(Extracted information begins)

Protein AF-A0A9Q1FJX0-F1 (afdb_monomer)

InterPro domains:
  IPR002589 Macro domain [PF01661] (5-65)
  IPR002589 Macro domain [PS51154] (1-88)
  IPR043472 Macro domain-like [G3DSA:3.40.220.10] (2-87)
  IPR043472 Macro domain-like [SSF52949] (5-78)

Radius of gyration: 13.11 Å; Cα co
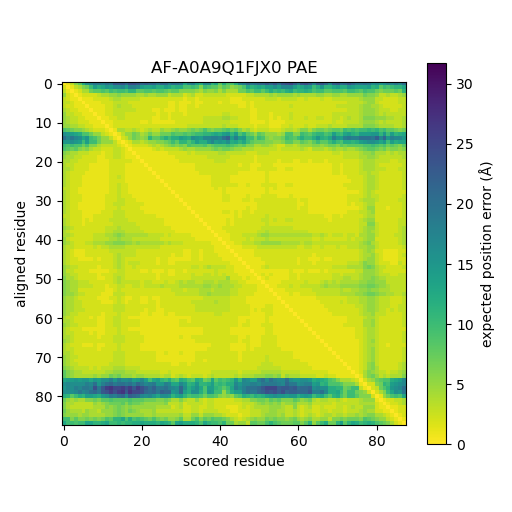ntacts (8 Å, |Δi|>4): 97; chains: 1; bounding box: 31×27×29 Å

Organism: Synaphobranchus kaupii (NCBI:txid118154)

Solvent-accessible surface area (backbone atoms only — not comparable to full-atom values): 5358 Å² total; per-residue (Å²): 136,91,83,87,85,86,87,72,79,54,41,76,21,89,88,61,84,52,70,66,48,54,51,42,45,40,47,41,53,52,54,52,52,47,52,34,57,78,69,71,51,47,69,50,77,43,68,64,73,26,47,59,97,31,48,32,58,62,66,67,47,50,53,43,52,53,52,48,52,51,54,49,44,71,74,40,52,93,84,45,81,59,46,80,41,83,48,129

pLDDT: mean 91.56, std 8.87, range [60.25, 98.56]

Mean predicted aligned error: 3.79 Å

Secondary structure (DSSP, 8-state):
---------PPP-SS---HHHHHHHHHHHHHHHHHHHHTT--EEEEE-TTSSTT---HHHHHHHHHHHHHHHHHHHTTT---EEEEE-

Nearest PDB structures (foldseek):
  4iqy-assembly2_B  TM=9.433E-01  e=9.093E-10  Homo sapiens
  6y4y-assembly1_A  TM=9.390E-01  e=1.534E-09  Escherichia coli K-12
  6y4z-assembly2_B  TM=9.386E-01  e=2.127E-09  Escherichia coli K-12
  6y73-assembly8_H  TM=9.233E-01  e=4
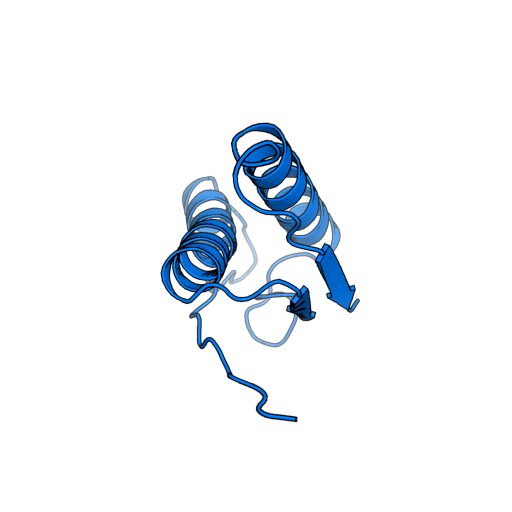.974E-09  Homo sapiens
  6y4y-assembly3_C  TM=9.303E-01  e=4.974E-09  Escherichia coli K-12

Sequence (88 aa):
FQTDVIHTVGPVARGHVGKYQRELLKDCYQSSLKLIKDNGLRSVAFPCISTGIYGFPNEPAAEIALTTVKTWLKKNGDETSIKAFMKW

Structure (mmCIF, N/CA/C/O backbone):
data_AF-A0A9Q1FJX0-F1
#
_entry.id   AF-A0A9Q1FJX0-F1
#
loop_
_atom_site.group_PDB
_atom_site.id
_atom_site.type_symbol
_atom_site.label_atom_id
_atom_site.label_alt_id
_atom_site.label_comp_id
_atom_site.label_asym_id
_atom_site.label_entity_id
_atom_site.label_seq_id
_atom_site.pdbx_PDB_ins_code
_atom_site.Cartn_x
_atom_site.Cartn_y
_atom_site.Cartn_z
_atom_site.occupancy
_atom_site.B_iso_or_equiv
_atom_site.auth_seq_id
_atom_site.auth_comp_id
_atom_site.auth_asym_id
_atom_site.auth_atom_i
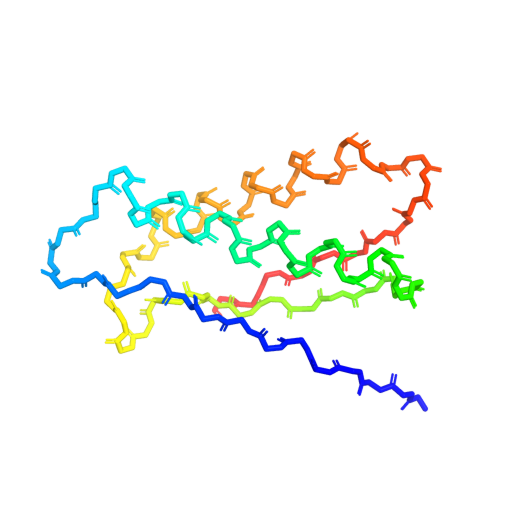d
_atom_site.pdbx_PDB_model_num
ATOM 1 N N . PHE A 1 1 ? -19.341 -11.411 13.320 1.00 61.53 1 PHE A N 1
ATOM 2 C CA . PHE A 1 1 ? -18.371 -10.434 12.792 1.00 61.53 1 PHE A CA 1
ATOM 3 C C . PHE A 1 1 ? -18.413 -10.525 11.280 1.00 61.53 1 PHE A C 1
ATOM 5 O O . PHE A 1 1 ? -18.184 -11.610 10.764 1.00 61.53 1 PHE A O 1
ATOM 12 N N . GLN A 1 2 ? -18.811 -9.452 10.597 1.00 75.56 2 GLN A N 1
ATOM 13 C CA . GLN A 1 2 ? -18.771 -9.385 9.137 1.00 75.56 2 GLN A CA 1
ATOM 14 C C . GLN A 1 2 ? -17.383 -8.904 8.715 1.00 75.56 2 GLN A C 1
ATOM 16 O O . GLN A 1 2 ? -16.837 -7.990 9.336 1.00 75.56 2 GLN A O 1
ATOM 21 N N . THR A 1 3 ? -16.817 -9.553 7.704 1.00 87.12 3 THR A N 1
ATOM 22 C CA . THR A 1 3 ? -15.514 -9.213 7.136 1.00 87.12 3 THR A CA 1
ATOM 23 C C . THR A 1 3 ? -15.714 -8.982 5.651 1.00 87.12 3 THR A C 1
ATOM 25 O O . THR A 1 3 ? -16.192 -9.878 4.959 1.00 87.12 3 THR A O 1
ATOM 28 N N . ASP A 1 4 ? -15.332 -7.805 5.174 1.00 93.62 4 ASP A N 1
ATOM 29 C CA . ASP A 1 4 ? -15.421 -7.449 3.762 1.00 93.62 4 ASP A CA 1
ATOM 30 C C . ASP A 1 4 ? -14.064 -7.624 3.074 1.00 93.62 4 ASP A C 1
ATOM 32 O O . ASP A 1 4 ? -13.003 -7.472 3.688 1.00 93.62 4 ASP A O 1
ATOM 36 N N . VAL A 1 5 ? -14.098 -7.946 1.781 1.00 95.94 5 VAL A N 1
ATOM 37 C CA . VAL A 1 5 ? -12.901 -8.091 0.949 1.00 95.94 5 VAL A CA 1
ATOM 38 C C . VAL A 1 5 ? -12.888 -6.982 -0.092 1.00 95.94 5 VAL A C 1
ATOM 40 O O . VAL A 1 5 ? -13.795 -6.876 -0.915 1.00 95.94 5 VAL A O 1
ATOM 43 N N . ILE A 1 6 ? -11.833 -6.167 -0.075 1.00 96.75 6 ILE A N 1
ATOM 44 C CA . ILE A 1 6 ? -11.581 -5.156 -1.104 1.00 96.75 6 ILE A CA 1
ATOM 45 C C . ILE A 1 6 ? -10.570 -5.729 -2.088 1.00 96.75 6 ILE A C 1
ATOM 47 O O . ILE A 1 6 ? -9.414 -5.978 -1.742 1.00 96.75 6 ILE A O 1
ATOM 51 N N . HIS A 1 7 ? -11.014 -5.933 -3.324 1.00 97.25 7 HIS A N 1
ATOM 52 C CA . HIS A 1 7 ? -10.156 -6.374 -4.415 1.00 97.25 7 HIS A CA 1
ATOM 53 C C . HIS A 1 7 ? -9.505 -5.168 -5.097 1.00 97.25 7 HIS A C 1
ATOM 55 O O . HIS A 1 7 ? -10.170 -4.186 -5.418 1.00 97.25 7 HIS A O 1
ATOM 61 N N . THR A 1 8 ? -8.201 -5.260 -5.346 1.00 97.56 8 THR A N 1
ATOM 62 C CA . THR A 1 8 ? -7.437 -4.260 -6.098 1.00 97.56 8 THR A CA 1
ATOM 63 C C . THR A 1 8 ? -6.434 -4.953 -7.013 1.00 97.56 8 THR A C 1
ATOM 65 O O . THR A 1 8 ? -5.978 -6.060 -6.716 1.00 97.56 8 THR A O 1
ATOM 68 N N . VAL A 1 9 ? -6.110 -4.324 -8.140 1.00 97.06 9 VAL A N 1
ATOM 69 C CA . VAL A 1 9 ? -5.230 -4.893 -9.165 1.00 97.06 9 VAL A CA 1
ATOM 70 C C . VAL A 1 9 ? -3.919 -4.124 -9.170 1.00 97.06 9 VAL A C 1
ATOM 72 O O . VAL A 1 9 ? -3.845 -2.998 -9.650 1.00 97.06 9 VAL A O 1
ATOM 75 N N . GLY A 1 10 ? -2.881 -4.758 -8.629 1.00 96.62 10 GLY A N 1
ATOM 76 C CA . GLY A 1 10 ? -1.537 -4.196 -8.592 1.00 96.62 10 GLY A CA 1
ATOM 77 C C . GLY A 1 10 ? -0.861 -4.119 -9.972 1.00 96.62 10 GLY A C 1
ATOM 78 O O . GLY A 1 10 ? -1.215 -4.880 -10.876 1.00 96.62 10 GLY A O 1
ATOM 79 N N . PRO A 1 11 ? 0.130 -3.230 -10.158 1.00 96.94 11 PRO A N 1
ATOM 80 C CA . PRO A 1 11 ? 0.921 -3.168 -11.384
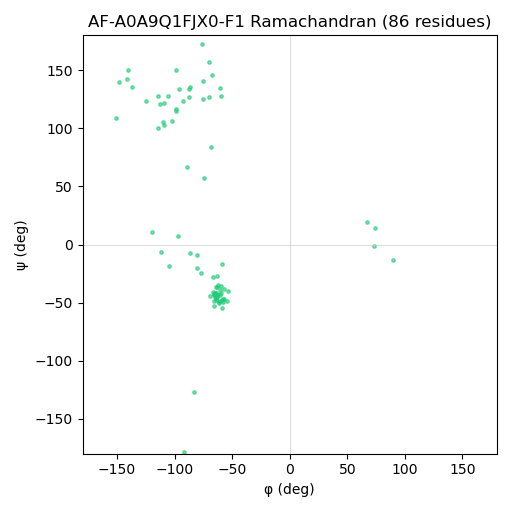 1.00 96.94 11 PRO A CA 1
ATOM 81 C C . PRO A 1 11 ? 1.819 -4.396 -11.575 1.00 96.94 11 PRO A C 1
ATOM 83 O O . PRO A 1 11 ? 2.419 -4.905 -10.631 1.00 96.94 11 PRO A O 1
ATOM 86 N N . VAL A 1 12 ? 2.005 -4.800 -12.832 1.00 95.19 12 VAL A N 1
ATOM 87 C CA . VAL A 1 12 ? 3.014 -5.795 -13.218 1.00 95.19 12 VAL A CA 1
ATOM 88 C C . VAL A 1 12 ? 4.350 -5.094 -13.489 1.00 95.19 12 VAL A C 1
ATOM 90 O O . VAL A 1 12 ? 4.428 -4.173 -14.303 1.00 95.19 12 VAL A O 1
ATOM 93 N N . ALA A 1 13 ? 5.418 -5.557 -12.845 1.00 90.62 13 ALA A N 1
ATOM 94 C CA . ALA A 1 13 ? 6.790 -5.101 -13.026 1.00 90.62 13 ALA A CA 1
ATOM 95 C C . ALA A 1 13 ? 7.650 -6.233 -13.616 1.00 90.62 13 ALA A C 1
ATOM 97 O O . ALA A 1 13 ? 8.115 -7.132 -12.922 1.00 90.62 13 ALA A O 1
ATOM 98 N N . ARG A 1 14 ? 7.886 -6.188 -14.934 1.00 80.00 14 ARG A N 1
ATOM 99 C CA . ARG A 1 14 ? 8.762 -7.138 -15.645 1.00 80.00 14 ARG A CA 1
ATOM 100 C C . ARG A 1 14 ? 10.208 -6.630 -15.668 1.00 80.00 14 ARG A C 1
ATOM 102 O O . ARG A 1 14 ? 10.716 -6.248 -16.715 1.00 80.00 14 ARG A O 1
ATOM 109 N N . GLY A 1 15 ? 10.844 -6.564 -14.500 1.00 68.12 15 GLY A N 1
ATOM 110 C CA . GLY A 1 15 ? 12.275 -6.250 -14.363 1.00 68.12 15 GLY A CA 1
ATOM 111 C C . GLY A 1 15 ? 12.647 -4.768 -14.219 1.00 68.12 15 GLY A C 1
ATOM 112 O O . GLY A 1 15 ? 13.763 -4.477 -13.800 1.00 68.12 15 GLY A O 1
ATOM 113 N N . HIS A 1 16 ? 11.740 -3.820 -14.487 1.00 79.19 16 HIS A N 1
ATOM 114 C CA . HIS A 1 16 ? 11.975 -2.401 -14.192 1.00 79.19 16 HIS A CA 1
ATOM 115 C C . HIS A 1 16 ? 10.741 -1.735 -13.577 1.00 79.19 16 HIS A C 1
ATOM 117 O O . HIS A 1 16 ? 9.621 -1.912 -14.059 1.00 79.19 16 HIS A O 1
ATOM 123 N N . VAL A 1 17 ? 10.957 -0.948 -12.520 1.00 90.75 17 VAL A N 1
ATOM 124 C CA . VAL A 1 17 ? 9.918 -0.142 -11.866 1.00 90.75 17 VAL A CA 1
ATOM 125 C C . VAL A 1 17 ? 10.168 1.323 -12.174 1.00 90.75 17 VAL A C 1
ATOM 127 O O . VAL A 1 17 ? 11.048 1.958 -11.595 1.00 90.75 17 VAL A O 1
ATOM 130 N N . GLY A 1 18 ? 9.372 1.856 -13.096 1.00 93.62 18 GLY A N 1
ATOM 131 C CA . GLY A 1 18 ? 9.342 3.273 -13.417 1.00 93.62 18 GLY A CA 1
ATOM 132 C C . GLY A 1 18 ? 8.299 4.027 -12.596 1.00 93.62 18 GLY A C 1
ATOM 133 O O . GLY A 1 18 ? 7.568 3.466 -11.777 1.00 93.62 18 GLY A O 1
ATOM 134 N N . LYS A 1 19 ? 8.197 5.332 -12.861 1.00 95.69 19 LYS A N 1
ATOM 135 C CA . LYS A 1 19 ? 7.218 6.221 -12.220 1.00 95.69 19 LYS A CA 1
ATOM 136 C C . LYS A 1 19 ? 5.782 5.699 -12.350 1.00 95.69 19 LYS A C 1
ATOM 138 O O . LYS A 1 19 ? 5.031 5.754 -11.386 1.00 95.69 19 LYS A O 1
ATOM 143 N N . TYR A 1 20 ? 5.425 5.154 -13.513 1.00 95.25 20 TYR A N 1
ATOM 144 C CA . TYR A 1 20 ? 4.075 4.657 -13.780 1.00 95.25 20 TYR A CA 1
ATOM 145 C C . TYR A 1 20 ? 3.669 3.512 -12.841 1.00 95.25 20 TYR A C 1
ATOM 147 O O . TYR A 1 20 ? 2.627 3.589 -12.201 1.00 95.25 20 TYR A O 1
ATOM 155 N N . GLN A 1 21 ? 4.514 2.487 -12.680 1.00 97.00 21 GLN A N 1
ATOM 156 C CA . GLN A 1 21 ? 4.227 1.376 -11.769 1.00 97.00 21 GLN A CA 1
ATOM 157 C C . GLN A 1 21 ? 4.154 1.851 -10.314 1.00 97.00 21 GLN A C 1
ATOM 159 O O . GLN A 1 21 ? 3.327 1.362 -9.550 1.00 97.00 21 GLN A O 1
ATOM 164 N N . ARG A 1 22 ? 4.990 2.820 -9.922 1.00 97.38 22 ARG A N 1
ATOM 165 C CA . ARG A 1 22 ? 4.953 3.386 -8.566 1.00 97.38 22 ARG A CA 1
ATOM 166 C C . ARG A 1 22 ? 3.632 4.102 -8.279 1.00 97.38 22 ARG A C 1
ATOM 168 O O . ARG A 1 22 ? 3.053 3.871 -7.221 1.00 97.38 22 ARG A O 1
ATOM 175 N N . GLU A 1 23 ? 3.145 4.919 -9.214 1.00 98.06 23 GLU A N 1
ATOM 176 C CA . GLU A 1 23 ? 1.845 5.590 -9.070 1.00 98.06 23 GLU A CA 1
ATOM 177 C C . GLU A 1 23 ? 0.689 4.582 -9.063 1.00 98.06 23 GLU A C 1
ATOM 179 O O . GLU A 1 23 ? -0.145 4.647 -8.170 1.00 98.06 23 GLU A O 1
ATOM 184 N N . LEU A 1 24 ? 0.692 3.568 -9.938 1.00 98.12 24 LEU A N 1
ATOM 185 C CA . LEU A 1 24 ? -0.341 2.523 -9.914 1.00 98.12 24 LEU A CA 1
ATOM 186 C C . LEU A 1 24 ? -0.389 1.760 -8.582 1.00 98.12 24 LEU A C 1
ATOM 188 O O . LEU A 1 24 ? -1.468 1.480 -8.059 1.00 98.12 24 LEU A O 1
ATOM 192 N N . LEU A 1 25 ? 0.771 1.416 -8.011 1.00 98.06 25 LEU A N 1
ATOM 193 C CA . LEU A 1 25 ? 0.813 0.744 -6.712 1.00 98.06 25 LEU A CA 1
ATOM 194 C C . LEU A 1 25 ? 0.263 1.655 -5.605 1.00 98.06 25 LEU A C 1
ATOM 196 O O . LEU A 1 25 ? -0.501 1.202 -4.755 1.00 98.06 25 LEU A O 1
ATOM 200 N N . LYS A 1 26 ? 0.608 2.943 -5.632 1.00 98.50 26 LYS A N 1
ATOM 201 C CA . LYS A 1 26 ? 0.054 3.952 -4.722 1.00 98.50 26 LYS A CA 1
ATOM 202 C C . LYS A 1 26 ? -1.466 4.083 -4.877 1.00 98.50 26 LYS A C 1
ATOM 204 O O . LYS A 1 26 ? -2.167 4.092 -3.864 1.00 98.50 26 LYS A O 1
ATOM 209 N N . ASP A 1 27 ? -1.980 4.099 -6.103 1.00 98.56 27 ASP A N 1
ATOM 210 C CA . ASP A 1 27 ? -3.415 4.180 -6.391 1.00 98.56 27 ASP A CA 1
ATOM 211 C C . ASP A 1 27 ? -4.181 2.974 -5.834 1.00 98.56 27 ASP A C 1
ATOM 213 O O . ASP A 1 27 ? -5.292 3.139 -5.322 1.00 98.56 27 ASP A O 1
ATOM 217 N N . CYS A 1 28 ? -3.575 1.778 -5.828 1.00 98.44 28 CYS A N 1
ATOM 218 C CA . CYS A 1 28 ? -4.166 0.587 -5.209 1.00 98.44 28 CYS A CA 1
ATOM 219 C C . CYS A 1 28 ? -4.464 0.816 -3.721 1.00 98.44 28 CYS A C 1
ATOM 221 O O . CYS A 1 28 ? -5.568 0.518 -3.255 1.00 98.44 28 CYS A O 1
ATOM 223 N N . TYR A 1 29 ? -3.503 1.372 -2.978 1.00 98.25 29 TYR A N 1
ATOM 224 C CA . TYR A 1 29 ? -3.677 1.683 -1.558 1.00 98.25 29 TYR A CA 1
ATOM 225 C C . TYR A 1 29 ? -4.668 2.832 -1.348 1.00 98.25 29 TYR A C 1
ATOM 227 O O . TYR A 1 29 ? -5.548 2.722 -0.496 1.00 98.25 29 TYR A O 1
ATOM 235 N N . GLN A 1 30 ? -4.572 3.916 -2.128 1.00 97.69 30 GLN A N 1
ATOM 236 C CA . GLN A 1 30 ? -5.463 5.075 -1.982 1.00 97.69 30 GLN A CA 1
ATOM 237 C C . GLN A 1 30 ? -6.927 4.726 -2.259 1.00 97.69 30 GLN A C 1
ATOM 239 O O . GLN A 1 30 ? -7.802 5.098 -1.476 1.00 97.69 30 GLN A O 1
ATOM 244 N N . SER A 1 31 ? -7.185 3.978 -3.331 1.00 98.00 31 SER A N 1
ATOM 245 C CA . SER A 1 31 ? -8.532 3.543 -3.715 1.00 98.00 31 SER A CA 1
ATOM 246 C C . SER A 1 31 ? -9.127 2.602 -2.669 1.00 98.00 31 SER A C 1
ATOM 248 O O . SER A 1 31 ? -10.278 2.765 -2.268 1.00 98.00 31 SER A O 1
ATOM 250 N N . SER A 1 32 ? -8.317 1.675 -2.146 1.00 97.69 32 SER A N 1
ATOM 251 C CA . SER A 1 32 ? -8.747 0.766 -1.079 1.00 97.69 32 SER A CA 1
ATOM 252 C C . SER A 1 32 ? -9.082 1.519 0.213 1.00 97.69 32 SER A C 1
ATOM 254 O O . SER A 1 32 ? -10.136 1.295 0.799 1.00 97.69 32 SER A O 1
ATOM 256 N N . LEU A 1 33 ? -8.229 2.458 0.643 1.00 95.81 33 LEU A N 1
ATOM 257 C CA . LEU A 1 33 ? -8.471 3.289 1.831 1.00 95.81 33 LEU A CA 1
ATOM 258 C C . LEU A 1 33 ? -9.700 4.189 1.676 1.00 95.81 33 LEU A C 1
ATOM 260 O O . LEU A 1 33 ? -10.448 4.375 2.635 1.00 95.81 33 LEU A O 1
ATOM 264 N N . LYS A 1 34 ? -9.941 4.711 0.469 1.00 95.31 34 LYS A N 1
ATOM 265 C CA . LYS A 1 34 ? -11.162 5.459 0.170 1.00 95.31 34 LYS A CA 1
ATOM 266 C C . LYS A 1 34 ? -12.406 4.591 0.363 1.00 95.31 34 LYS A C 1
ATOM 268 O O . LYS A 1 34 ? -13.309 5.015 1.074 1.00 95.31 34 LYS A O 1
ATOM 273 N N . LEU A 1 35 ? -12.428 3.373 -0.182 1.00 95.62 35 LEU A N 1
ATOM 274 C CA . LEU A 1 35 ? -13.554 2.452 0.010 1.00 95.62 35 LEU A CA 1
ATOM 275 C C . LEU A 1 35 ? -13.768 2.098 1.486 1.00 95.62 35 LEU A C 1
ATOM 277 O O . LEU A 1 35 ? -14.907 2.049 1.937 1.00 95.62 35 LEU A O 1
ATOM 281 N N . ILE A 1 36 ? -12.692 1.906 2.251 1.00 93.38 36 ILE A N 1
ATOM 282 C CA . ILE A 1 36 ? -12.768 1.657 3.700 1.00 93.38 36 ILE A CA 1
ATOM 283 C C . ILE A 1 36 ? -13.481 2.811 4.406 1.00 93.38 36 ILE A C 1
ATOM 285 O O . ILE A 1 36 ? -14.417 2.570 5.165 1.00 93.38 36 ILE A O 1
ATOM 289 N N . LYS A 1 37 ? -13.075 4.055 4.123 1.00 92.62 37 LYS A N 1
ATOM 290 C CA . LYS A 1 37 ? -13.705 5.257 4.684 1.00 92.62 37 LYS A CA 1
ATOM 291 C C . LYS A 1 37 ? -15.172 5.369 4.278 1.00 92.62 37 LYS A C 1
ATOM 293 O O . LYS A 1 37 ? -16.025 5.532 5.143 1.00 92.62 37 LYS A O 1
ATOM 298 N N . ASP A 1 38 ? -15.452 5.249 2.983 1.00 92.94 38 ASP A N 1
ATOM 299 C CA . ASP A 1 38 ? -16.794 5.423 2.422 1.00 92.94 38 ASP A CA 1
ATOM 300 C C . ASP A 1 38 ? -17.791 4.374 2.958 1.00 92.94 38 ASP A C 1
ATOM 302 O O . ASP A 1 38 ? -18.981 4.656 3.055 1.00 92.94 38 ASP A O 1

(Extracted information ends)

### Problem requirements
Would you copy all lines in the records where the string "like" appears?

### Task solution
  IPR043472 Macro domain-like [G3DSA:3.40.220.10] (2-87)
  IPR043472 Macro domain-like [SSF52949] (5-78)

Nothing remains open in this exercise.